Lake County Thinks About Broadening Smoking Ban
Currently, smoking is banned in most Illinois public buildings, such as restaurants, taverns, pubs, hotels and work places. What’s next? The Lake County Housing Authority is reflecting on extending the prohibition on tobacco smoking.

A ban on smoking in all of the state’s public spaces is subject of a debate. According to David Northern, the Lake County Housing Authority executive director, this measure is necessary because the agency has a large number of people with disabilities, who have poor health condition and no resources to pay for treatment. It is unfair for these non-smokers to worsen their health problems by being forced to inhale tobacco smoke from active smokers.

An estimated 80 public housing authorities in 15 U.S. states have adopted smoke-free policies, but up to now, none in Illinois, said Jim Bergman, director of the Smoke-free Environments Law Project based in Ann Arbor, Michigan. The statewide project offers information and consultation for businesses, local units of government, and people in Michigan on policies and practices to provide protection to employees and the general public from the destructive effects of tobacco smoke.

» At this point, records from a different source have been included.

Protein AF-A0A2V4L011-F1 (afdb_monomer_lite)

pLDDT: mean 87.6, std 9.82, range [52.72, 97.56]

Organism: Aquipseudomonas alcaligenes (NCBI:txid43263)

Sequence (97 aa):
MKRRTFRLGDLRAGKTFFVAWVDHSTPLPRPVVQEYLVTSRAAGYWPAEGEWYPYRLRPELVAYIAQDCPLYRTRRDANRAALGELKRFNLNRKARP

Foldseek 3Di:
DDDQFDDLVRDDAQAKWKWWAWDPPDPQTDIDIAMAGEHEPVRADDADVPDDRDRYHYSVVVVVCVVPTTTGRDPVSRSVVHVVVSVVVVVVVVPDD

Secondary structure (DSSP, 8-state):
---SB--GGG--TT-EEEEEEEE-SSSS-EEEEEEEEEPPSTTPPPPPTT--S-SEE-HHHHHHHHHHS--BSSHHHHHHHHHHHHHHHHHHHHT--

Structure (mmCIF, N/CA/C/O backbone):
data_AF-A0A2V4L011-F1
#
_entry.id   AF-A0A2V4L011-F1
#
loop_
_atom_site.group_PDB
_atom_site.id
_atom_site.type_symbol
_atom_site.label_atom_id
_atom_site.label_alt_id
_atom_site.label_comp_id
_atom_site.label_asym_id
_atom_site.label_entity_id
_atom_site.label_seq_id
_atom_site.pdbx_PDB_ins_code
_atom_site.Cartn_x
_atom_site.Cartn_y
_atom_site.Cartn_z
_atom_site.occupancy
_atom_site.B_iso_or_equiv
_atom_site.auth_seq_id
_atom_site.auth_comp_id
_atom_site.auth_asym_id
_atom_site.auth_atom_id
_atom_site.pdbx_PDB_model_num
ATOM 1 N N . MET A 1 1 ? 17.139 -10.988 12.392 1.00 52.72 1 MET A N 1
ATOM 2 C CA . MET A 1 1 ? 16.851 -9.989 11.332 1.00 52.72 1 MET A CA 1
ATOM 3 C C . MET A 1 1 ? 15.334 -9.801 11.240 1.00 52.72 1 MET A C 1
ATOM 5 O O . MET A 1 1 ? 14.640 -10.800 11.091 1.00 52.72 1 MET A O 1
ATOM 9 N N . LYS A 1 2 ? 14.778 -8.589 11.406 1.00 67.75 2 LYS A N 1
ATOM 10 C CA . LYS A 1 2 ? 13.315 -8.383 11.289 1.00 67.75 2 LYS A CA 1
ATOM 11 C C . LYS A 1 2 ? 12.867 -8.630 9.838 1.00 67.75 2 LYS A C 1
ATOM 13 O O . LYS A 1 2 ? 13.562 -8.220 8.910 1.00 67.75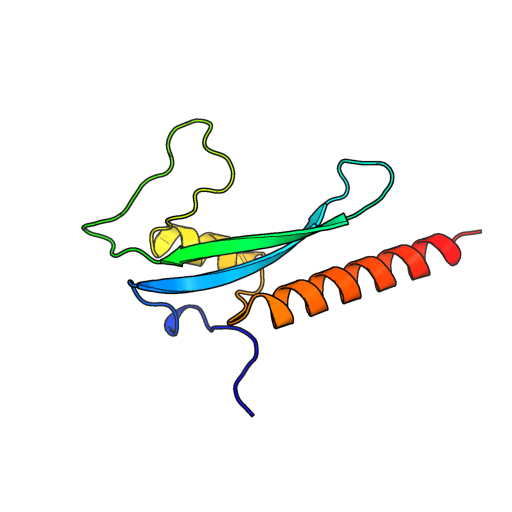 2 LYS A O 1
ATOM 18 N N . ARG A 1 3 ? 11.725 -9.303 9.636 1.00 80.94 3 ARG A N 1
ATOM 19 C CA . ARG A 1 3 ? 11.145 -9.511 8.292 1.00 80.94 3 ARG A CA 1
ATOM 20 C C . ARG A 1 3 ? 10.821 -8.155 7.658 1.00 80.94 3 ARG A C 1
ATOM 22 O O . ARG A 1 3 ? 10.321 -7.273 8.348 1.00 80.94 3 ARG A O 1
ATOM 29 N N . ARG A 1 4 ? 11.091 -8.000 6.356 1.00 92.00 4 ARG A N 1
ATOM 30 C CA . ARG A 1 4 ? 10.858 -6.747 5.601 1.00 92.00 4 ARG A CA 1
ATOM 31 C C . ARG A 1 4 ? 9.373 -6.467 5.342 1.00 92.00 4 ARG A C 1
ATOM 33 O O . ARG A 1 4 ? 8.989 -5.322 5.126 1.00 92.00 4 ARG A O 1
ATOM 40 N N . THR A 1 5 ? 8.548 -7.510 5.395 1.00 95.25 5 THR A N 1
ATOM 41 C CA . THR A 1 5 ? 7.095 -7.451 5.219 1.00 95.25 5 THR A CA 1
ATOM 42 C C . THR A 1 5 ? 6.356 -7.800 6.512 1.00 95.25 5 THR A C 1
ATOM 44 O O . THR A 1 5 ? 6.919 -8.383 7.453 1.00 95.25 5 THR A O 1
ATOM 47 N N . PHE A 1 6 ? 5.095 -7.399 6.583 1.00 94.38 6 PHE A N 1
ATOM 48 C CA . PHE A 1 6 ? 4.141 -7.841 7.590 1.00 94.38 6 PHE A CA 1
ATOM 49 C C . PHE A 1 6 ? 3.526 -9.188 7.192 1.00 94.38 6 PHE A C 1
ATOM 51 O O . PHE A 1 6 ? 3.346 -9.473 6.009 1.00 94.38 6 PHE A O 1
ATOM 58 N N . ARG A 1 7 ? 3.185 -10.019 8.184 1.00 91.50 7 ARG A N 1
ATOM 59 C CA . ARG A 1 7 ? 2.079 -10.975 8.024 1.00 91.50 7 ARG A CA 1
ATOM 60 C C . ARG A 1 7 ? 0.768 -10.222 8.225 1.00 91.50 7 ARG A C 1
ATOM 62 O O . ARG A 1 7 ? 0.751 -9.245 8.967 1.00 91.50 7 ARG A O 1
ATOM 69 N N . LEU A 1 8 ? -0.329 -10.707 7.649 1.00 86.38 8 LEU A N 1
ATOM 70 C CA . LEU A 1 8 ? -1.634 -10.062 7.817 1.00 86.38 8 LEU A CA 1
ATOM 71 C C . LEU A 1 8 ? -2.010 -9.886 9.303 1.00 86.38 8 LEU A C 1
ATOM 73 O O . LEU A 1 8 ? -2.416 -8.804 9.706 1.00 86.38 8 LEU A O 1
ATOM 77 N N . GLY A 1 9 ? -1.748 -10.895 10.143 1.00 85.75 9 GLY A N 1
ATOM 78 C CA . GLY A 1 9 ? -1.986 -10.816 11.593 1.00 85.75 9 GLY A CA 1
ATOM 79 C C . GLY A 1 9 ? -1.090 -9.830 12.365 1.00 85.75 9 GLY A C 1
ATOM 80 O O . GLY A 1 9 ? -1.389 -9.513 13.516 1.00 85.75 9 GLY A O 1
ATOM 81 N N . ASP A 1 10 ? -0.013 -9.322 11.755 1.00 88.69 10 ASP A N 1
ATOM 82 C CA . ASP A 1 10 ? 0.852 -8.305 12.369 1.00 88.69 10 ASP A CA 1
ATOM 83 C C . ASP A 1 10 ? 0.272 -6.885 12.214 1.00 88.69 10 ASP A C 1
ATOM 85 O O . ASP A 1 10 ? 0.691 -5.965 12.924 1.00 88.69 10 ASP A O 1
ATOM 89 N N . LEU A 1 11 ? -0.652 -6.684 11.266 1.00 89.88 11 LEU A N 1
ATOM 90 C CA . LEU A 1 11 ? -1.242 -5.384 10.964 1.00 89.88 11 LEU A CA 1
ATOM 91 C C . LEU A 1 11 ? -2.479 -5.146 11.824 1.00 89.88 11 LEU A C 1
ATOM 93 O O . LEU A 1 11 ? -3.494 -5.826 11.717 1.00 89.8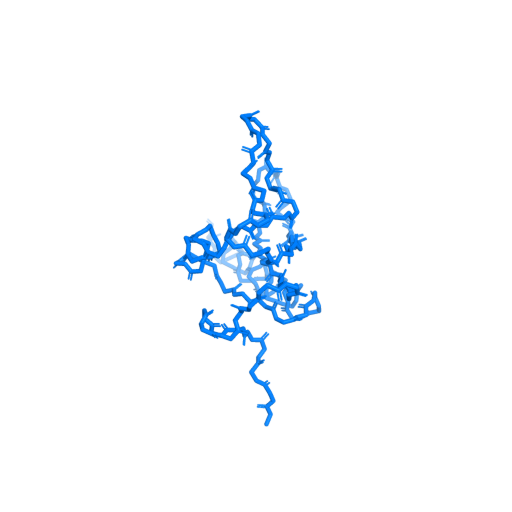8 11 LEU A O 1
ATOM 97 N N . ARG A 1 12 ? -2.377 -4.138 12.688 1.00 89.62 12 ARG A N 1
ATOM 98 C CA . ARG A 1 12 ? -3.455 -3.657 13.555 1.00 89.62 12 ARG A CA 1
ATOM 99 C C . ARG A 1 12 ? -3.748 -2.195 13.241 1.00 89.62 12 ARG A C 1
ATOM 101 O O . ARG A 1 12 ? -2.923 -1.521 12.624 1.00 89.62 12 ARG A O 1
ATOM 108 N N . ALA A 1 13 ? -4.894 -1.706 13.707 1.00 91.69 13 ALA A N 1
ATOM 109 C CA . ALA A 1 13 ? -5.254 -0.297 13.597 1.00 91.69 13 ALA A CA 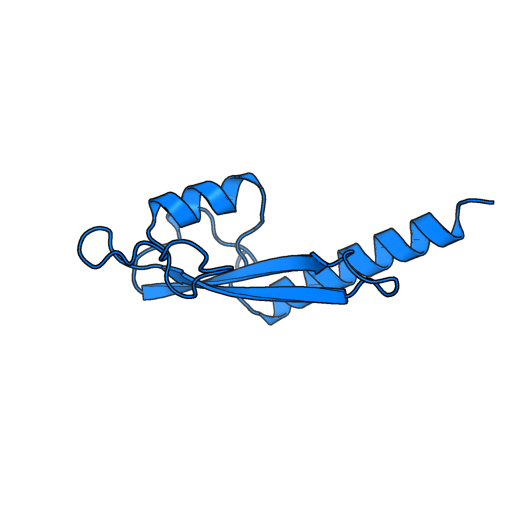1
ATOM 110 C C . ALA A 1 13 ? -4.116 0.623 14.090 1.00 91.69 13 ALA A C 1
ATOM 112 O O . ALA A 1 13 ? -3.437 0.319 15.072 1.00 91.69 13 ALA A O 1
ATOM 113 N N . GLY A 1 14 ? -3.893 1.727 13.378 1.00 91.50 14 GLY A N 1
ATOM 114 C CA . GLY A 1 14 ? -2.815 2.686 13.626 1.00 91.50 14 GLY A CA 1
ATOM 115 C C . GLY A 1 14 ? -1.462 2.311 13.011 1.00 91.50 14 GLY A C 1
ATOM 116 O O . GLY A 1 14 ? -0.521 3.095 13.105 1.00 91.50 14 GLY A O 1
ATOM 117 N N . LYS A 1 15 ? -1.317 1.136 12.385 1.00 94.25 15 LYS A N 1
ATOM 118 C CA . LYS A 1 15 ? -0.096 0.779 11.647 1.00 94.25 15 LYS A CA 1
ATOM 119 C C . LYS A 1 15 ? -0.151 1.283 10.215 1.00 94.25 15 LYS A C 1
ATOM 121 O O . LYS A 1 15 ? -1.185 1.181 9.565 1.00 94.25 15 LYS A O 1
ATOM 126 N N . THR A 1 16 ? 0.989 1.747 9.715 1.00 96.00 16 THR A N 1
ATOM 127 C CA . THR A 1 16 ? 1.186 1.999 8.290 1.00 96.00 16 THR A CA 1
ATOM 128 C C . THR A 1 16 ? 1.910 0.834 7.628 1.00 96.00 16 THR A C 1
ATOM 130 O O . THR A 1 16 ? 2.735 0.149 8.245 1.00 96.00 16 THR A O 1
ATOM 133 N N . PHE A 1 17 ? 1.588 0.594 6.365 1.00 96.50 17 PHE A N 1
ATOM 134 C CA . PHE A 1 17 ? 2.310 -0.327 5.499 1.00 96.50 17 PHE A CA 1
ATOM 135 C C . PHE A 1 17 ? 2.438 0.268 4.103 1.00 96.50 17 PHE A C 1
ATOM 137 O O . PHE A 1 17 ? 1.757 1.229 3.746 1.00 96.50 17 PHE A O 1
ATOM 144 N N . PHE A 1 18 ? 3.337 -0.314 3.322 1.00 97.56 18 PHE A N 1
ATOM 145 C CA . PHE A 1 18 ? 3.622 0.127 1.968 1.00 97.56 18 PHE A CA 1
ATOM 146 C C . PHE A 1 18 ? 3.404 -1.033 1.010 1.00 97.56 18 PHE A C 1
ATOM 148 O O . PHE A 1 18 ? 3.821 -2.155 1.299 1.00 97.56 18 PHE A O 1
ATOM 155 N N . VAL A 1 19 ? 2.802 -0.764 -0.137 1.00 96.88 19 VAL A N 1
ATOM 156 C CA . VAL A 1 19 ? 2.773 -1.695 -1.268 1.00 96.88 19 VAL A CA 1
ATOM 157 C C . VAL A 1 19 ? 3.576 -1.097 -2.408 1.00 96.88 19 VAL A C 1
ATOM 159 O O . VAL A 1 19 ? 3.760 0.120 -2.479 1.00 96.88 19 VAL A O 1
ATOM 162 N N . ALA A 1 20 ? 4.090 -1.955 -3.276 1.00 95.88 20 ALA A N 1
ATOM 163 C CA . ALA A 1 20 ? 4.933 -1.539 -4.378 1.00 95.88 20 ALA A CA 1
ATOM 164 C C . ALA A 1 20 ? 4.568 -2.323 -5.632 1.00 95.88 20 ALA A C 1
ATOM 166 O O . ALA A 1 20 ? 4.295 -3.517 -5.535 1.00 95.88 20 ALA A O 1
ATOM 167 N N . TRP A 1 21 ? 4.596 -1.655 -6.778 1.00 93.50 21 TRP A N 1
ATOM 168 C CA . TRP A 1 21 ? 4.422 -2.273 -8.090 1.00 93.50 21 TRP A CA 1
ATOM 169 C C . TRP A 1 21 ? 5.180 -1.474 -9.150 1.00 93.50 21 TRP A C 1
ATOM 171 O O . TRP A 1 21 ? 5.688 -0.381 -8.880 1.00 93.50 21 TRP A O 1
ATOM 181 N N . VAL A 1 22 ? 5.269 -2.014 -10.361 1.00 93.19 22 VAL A N 1
ATOM 182 C CA . VAL A 1 22 ? 5.740 -1.274 -11.533 1.00 93.19 22 VAL A CA 1
ATOM 183 C C . VAL A 1 22 ? 4.524 -0.837 -12.344 1.00 93.19 22 VAL A C 1
ATOM 185 O O . VAL A 1 22 ? 3.725 -1.657 -12.786 1.00 93.19 22 VAL A O 1
ATOM 188 N N . ASP A 1 23 ? 4.359 0.469 -12.517 1.00 91.25 23 ASP A N 1
ATOM 189 C CA . ASP A 1 23 ? 3.322 1.039 -13.369 1.00 91.25 23 ASP A CA 1
ATOM 190 C C . ASP A 1 23 ? 3.767 0.967 -14.834 1.00 91.25 23 ASP A C 1
ATOM 192 O O . ASP A 1 23 ? 4.757 1.589 -15.230 1.00 91.25 23 ASP A O 1
ATOM 196 N N . HIS A 1 24 ? 3.021 0.188 -15.616 1.00 88.38 24 HIS A N 1
ATOM 197 C CA . HIS A 1 24 ? 3.236 -0.053 -17.041 1.00 88.38 24 HIS A CA 1
ATOM 198 C C . HIS A 1 24 ? 2.288 0.757 -17.940 1.00 88.38 24 HIS A C 1
ATOM 200 O O . HIS A 1 24 ? 2.257 0.530 -19.147 1.00 88.38 24 HIS A O 1
ATOM 206 N N . SER A 1 25 ? 1.520 1.702 -17.387 1.00 87.38 25 SER A N 1
ATOM 207 C CA . SER A 1 25 ? 0.579 2.529 -18.159 1.00 87.38 25 SER A CA 1
ATOM 208 C C . SER A 1 25 ? 1.257 3.495 -19.138 1.00 87.38 25 SER A C 1
ATOM 210 O O . SER A 1 25 ? 0.602 4.031 -20.028 1.00 87.38 25 SER A O 1
ATOM 212 N N . THR A 1 26 ? 2.570 3.713 -19.003 1.00 84.00 26 THR A N 1
ATOM 213 C CA . THR A 1 26 ? 3.356 4.580 -19.890 1.00 84.00 26 THR A CA 1
ATOM 214 C C . THR A 1 26 ? 4.479 3.796 -20.585 1.00 84.00 26 THR A C 1
ATOM 216 O O . THR A 1 26 ? 4.894 2.748 -20.080 1.00 84.00 26 THR A O 1
ATOM 219 N N . PRO A 1 27 ? 5.039 4.299 -21.707 1.00 83.69 27 PRO A N 1
ATOM 220 C CA . PRO A 1 27 ? 6.153 3.646 -22.406 1.00 83.69 27 PRO A CA 1
ATOM 221 C C . PRO A 1 27 ? 7.418 3.449 -21.559 1.00 83.69 27 PRO A C 1
ATOM 223 O O . PRO A 1 27 ? 8.257 2.615 -21.899 1.00 83.69 27 PRO A O 1
ATOM 226 N N . LEU A 1 28 ? 7.566 4.215 -20.473 1.00 85.00 28 LEU A N 1
ATOM 227 C CA . LEU A 1 28 ? 8.666 4.114 -19.520 1.00 85.00 28 LEU A CA 1
ATOM 228 C C . LEU A 1 28 ? 8.119 3.581 -18.187 1.00 85.00 28 LEU A C 1
ATOM 230 O O . LEU A 1 28 ? 7.619 4.367 -17.379 1.00 85.00 28 LEU A O 1
ATOM 234 N N . PRO A 1 29 ? 8.206 2.260 -17.932 1.00 89.19 29 PRO A N 1
ATOM 235 C CA . PRO A 1 29 ? 7.685 1.686 -16.704 1.00 89.19 29 PRO A CA 1
ATOM 236 C C . PRO A 1 29 ? 8.348 2.319 -15.484 1.00 89.19 29 PRO A C 1
ATOM 238 O O . PRO A 1 29 ? 9.576 2.455 -15.431 1.00 89.19 29 PRO A O 1
ATOM 241 N N . ARG A 1 30 ? 7.541 2.698 -14.494 1.00 90.75 30 ARG A N 1
ATOM 242 C CA . ARG A 1 30 ? 8.011 3.427 -13.309 1.00 90.75 30 ARG A CA 1
ATOM 243 C C . ARG A 1 30 ? 7.682 2.665 -12.029 1.00 90.75 30 ARG A C 1
ATOM 245 O O . ARG A 1 30 ? 6.588 2.117 -11.914 1.00 90.75 30 ARG A O 1
ATOM 252 N N . PRO A 1 31 ? 8.601 2.614 -11.053 1.00 93.56 31 PRO A N 1
ATOM 253 C CA . PRO A 1 31 ? 8.296 2.018 -9.765 1.00 93.56 31 PRO A CA 1
ATOM 254 C C . PRO A 1 31 ? 7.315 2.925 -9.017 1.00 93.56 31 PRO A C 1
ATOM 256 O O . PRO A 1 31 ? 7.538 4.132 -8.904 1.00 93.56 31 PRO A O 1
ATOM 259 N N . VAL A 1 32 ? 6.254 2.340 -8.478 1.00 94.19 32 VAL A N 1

"I think it's an extremely wise move for them and their residents," Bergman said on the topic of smoking ban. "Once one housing authority in a state does this, then it's likely that others will follow," he added.

The first known public smoking ban was put by Pope Urban VII in 1590, when he menaced people with excommunicating them if they "took tobacco in the porch way of or inside a church, whether it be by chewing it, smoking it with a pipe or sniffing it in powdered form through the nose."